## EXERCISE
The lines below starting at the line containing "Protein AF-A0A7S4B661-F1 (afdb_monomer)" and ending at the line containing "Radius of gyration: 30.85" are to be repeated exactly, with both ends kept and nothing else added.

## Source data
**********
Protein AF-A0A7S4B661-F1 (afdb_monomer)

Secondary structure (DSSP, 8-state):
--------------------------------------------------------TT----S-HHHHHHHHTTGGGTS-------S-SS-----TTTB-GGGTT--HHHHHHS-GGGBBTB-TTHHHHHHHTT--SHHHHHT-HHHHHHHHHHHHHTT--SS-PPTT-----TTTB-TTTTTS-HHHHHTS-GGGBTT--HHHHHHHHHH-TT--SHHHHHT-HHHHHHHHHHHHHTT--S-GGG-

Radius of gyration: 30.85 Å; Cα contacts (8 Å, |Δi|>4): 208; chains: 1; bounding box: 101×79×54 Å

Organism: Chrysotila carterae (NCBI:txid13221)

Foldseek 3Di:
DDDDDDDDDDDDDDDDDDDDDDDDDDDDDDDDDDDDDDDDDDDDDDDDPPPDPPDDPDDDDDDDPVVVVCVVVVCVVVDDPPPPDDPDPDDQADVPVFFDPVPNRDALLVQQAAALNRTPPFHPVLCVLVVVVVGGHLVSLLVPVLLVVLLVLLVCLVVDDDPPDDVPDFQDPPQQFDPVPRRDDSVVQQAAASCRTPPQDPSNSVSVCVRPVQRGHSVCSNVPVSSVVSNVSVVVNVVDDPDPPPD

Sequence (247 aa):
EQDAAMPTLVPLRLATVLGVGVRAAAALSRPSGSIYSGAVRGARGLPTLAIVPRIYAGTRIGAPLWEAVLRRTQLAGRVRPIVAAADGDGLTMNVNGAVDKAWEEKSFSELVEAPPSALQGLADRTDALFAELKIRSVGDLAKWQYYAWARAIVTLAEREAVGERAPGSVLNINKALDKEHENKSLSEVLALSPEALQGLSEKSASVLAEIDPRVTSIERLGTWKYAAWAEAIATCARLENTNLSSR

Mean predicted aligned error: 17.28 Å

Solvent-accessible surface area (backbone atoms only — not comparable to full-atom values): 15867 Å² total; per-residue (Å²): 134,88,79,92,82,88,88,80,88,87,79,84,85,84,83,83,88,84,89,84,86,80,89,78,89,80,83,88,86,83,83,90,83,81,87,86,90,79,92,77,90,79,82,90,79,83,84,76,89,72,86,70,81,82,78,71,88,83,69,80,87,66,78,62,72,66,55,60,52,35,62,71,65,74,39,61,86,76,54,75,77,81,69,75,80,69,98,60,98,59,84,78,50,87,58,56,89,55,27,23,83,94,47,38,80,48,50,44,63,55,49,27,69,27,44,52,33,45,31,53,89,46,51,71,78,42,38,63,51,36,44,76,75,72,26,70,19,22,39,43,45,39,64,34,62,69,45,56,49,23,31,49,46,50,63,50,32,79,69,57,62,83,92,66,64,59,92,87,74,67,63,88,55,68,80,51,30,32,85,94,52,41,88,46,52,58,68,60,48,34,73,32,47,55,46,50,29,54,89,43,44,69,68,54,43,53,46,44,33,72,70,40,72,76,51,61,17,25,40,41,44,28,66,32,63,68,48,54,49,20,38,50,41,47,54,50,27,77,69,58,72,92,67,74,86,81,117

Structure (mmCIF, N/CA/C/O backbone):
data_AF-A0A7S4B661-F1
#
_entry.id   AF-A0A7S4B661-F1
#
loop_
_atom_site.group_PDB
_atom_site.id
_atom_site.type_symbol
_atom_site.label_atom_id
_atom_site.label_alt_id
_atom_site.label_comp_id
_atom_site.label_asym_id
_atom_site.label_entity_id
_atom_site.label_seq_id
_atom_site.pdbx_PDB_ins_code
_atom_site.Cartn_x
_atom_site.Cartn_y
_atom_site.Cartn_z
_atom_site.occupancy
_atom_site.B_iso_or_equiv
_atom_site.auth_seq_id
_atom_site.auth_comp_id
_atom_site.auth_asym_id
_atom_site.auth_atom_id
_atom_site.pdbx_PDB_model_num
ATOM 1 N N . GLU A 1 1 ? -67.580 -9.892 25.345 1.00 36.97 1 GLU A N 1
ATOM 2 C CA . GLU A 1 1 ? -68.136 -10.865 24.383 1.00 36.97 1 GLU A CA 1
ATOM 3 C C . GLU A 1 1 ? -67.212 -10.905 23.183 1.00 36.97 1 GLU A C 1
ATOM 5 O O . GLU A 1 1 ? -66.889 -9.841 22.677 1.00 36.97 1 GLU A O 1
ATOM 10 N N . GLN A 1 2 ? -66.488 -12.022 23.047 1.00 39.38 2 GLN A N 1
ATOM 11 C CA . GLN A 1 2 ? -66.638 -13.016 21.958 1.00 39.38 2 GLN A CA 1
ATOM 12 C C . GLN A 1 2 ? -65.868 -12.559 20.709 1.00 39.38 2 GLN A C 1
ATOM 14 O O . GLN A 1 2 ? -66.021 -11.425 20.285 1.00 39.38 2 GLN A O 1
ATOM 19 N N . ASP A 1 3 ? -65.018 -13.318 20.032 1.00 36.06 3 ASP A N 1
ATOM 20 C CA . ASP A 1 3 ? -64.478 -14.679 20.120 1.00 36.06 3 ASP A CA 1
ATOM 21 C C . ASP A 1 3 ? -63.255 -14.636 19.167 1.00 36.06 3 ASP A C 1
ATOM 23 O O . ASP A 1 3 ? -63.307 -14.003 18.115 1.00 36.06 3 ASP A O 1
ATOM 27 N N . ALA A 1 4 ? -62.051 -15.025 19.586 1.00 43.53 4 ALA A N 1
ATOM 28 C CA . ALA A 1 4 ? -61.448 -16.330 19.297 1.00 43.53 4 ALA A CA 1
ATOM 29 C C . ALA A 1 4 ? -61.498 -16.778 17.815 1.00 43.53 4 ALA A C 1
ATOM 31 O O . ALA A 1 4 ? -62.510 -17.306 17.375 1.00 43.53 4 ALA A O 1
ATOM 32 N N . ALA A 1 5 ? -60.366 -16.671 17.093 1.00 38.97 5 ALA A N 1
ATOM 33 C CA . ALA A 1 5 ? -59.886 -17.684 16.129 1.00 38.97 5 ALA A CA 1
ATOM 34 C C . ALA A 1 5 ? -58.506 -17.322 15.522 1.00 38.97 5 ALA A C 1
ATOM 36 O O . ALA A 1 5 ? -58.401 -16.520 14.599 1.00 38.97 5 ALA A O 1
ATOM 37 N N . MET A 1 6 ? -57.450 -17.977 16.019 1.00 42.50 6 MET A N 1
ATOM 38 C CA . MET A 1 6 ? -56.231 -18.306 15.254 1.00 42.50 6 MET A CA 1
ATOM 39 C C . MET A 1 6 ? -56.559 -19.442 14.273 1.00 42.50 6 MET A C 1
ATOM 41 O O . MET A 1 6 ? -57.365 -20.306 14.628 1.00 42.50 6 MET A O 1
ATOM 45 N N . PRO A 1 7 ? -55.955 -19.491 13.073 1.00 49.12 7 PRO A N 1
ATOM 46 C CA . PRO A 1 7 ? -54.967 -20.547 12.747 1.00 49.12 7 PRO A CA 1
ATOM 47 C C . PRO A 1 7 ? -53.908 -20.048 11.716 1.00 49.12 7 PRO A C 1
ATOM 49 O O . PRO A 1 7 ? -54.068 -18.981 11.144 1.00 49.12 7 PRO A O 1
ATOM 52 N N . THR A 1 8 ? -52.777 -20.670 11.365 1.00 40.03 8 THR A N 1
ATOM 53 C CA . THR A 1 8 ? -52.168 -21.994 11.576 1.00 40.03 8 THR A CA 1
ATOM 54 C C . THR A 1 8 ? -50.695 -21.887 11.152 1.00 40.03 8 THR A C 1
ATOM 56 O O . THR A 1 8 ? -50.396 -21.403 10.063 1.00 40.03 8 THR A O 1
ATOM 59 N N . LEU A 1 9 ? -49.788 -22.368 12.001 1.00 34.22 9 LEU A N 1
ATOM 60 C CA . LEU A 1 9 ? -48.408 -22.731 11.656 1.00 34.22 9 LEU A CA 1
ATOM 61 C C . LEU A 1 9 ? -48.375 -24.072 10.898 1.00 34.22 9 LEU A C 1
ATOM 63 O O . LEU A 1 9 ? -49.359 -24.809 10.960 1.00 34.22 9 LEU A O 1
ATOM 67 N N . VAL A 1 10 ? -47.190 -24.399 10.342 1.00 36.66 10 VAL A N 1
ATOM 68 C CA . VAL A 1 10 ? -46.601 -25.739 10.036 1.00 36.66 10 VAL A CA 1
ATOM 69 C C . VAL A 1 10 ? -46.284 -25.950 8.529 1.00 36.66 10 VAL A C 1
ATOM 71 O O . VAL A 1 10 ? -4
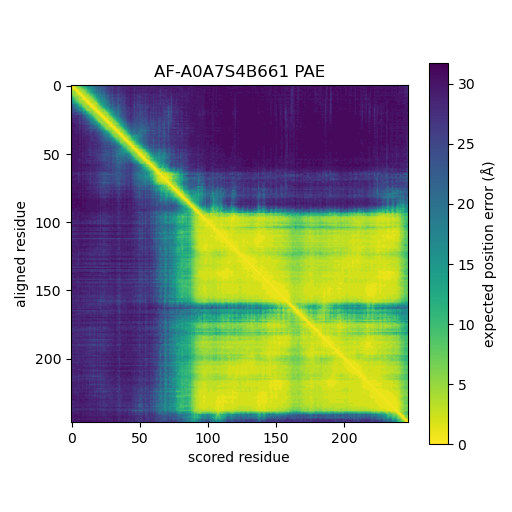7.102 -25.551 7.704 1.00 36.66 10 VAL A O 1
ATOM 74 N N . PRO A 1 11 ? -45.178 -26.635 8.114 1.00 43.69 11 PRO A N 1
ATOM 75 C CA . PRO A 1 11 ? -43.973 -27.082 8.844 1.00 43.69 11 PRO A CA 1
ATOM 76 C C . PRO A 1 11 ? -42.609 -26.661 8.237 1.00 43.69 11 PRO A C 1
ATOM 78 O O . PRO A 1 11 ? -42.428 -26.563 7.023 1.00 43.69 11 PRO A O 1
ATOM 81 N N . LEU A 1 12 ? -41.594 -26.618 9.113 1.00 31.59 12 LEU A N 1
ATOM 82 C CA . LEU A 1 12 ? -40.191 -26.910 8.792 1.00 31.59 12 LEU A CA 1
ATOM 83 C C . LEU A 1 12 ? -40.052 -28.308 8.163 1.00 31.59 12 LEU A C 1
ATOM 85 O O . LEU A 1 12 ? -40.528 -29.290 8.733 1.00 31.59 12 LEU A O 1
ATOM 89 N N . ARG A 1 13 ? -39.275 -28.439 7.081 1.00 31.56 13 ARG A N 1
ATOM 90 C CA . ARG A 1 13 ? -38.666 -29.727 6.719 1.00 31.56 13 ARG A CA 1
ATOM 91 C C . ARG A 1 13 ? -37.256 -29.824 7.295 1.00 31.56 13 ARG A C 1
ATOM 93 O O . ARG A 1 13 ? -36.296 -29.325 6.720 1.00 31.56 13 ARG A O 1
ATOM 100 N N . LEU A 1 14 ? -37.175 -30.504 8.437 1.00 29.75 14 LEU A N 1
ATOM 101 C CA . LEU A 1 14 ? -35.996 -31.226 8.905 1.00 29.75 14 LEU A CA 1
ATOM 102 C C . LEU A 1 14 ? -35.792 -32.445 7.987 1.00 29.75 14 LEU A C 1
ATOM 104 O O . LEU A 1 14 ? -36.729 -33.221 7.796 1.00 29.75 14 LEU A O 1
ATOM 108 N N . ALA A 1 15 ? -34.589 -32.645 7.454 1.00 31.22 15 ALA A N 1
**********
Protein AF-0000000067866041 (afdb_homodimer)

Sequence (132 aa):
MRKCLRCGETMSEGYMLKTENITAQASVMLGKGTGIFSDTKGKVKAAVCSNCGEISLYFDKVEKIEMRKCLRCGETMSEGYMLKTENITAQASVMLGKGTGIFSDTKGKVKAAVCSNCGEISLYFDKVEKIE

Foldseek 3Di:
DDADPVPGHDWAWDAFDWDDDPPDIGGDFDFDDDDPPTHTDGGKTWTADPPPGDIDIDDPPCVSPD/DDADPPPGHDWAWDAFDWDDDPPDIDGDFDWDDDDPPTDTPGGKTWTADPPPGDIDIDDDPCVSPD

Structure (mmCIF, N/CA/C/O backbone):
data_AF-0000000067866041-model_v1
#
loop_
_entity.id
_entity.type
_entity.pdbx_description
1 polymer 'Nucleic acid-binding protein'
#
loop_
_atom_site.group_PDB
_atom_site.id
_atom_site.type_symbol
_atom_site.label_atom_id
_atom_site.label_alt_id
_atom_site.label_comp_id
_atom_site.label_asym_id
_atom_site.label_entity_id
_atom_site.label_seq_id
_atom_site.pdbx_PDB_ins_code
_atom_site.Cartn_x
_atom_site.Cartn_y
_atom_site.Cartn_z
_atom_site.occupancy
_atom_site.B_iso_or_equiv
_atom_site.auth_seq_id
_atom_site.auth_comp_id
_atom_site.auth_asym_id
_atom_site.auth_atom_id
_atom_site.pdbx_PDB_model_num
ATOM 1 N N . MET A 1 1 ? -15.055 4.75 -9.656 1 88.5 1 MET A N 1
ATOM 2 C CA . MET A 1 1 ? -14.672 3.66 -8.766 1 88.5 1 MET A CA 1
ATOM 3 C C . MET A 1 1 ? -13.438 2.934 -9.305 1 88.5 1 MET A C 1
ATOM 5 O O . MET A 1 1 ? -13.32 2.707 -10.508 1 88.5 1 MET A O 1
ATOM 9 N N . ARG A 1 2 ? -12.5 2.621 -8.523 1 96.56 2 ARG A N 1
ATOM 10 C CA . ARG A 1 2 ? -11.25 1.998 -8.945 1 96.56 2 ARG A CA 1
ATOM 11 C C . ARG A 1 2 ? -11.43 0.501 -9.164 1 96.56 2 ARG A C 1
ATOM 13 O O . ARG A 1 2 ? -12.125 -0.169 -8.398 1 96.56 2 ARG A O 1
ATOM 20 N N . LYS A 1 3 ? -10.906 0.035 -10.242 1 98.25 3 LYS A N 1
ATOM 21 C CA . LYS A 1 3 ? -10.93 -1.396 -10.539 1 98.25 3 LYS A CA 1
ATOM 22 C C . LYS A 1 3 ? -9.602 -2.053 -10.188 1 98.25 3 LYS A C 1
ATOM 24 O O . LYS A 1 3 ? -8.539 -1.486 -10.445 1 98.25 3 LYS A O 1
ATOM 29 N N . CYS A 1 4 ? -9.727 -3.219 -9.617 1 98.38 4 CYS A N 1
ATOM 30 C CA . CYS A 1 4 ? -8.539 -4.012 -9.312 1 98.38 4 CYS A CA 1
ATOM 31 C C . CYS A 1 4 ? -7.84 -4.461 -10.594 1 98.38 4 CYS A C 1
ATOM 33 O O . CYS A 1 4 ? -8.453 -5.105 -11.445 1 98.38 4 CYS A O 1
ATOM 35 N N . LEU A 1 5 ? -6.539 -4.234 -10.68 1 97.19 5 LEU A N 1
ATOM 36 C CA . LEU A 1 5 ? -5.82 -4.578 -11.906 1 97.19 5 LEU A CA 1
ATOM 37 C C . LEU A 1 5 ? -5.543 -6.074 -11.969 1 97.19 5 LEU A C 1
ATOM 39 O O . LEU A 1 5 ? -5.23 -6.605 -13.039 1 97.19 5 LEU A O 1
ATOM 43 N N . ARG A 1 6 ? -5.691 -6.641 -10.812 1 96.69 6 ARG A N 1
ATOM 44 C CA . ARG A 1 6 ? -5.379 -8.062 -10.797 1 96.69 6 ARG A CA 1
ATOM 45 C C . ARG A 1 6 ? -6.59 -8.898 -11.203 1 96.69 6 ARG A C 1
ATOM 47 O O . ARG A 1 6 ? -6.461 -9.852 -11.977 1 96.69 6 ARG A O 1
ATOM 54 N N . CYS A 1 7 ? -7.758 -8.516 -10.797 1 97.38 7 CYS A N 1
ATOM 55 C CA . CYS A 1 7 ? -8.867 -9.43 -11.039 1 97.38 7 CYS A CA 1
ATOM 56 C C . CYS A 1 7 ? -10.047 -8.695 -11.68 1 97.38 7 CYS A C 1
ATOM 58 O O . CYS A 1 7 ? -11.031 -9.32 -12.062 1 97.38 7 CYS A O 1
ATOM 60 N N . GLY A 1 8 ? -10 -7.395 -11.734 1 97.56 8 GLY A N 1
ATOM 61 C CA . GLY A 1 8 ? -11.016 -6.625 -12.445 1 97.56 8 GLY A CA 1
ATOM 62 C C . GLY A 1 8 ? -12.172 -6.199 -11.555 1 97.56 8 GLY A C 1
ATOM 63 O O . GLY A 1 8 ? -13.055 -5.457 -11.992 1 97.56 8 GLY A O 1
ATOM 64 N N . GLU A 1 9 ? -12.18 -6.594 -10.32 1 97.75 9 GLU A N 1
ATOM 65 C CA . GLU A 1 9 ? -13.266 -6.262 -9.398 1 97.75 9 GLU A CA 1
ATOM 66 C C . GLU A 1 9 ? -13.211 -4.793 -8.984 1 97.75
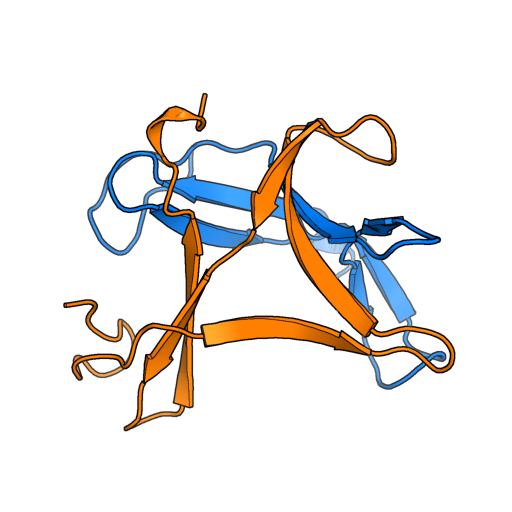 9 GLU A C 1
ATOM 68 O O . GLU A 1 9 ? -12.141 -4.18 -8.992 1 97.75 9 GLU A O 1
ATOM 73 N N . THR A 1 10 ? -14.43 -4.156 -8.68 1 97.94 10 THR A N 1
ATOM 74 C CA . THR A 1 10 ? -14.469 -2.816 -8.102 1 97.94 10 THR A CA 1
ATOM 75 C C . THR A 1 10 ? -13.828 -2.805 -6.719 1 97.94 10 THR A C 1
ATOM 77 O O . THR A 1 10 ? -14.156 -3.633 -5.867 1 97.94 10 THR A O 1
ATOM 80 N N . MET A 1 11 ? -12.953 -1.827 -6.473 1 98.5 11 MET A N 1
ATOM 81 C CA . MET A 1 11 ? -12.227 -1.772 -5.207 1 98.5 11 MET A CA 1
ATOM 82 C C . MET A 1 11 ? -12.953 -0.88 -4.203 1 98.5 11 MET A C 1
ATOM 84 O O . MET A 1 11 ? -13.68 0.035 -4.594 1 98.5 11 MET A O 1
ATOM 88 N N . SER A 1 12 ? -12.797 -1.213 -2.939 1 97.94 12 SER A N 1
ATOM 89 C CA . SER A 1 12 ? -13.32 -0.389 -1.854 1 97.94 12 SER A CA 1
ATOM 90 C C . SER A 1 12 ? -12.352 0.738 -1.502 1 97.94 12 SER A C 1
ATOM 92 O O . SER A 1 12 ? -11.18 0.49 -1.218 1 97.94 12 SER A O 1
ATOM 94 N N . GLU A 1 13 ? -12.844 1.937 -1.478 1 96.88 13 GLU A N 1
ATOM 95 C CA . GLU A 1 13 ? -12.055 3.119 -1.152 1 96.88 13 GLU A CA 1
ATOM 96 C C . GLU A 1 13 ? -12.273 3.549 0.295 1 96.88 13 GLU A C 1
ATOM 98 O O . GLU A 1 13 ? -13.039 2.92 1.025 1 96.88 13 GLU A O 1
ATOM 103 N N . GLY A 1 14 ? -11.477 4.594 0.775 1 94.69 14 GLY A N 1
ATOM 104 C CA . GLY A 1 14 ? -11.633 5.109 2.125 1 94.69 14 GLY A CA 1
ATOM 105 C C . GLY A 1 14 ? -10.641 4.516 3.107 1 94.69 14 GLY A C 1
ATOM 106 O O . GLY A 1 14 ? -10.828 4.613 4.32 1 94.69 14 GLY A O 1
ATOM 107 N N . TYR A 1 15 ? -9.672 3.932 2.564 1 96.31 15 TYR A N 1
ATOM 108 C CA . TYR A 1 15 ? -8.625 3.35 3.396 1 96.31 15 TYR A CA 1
**********
## SOLUTION FOR THIS EXERCISE
Protein AF-A0A7S4B661-F1 (afdb_monomer)

Secondary structure (DSSP, 8-state):
--------------------------------------------------------TT----S-HHHHHHHHTTGGGTS-------S-SS-----TTTB-GGGTT--HHHHHHS-GGGBBTB-TTHHHHHHHTT--SHHHHHT-HHHHHHHHHHHHHTT--SS-PPTT-----TTTB-TTTTTS-HHHHHTS-GGGBTT--HHHHHHHHHH-TT--SHHHHHT-HHHHHHHHHHHHHTT--S-GGG-

Radius of gyration: 30.85 Å; Cα contacts (8 Å, |Δi|>4): 208; chains: 1; bounding box: 101×79×54 Å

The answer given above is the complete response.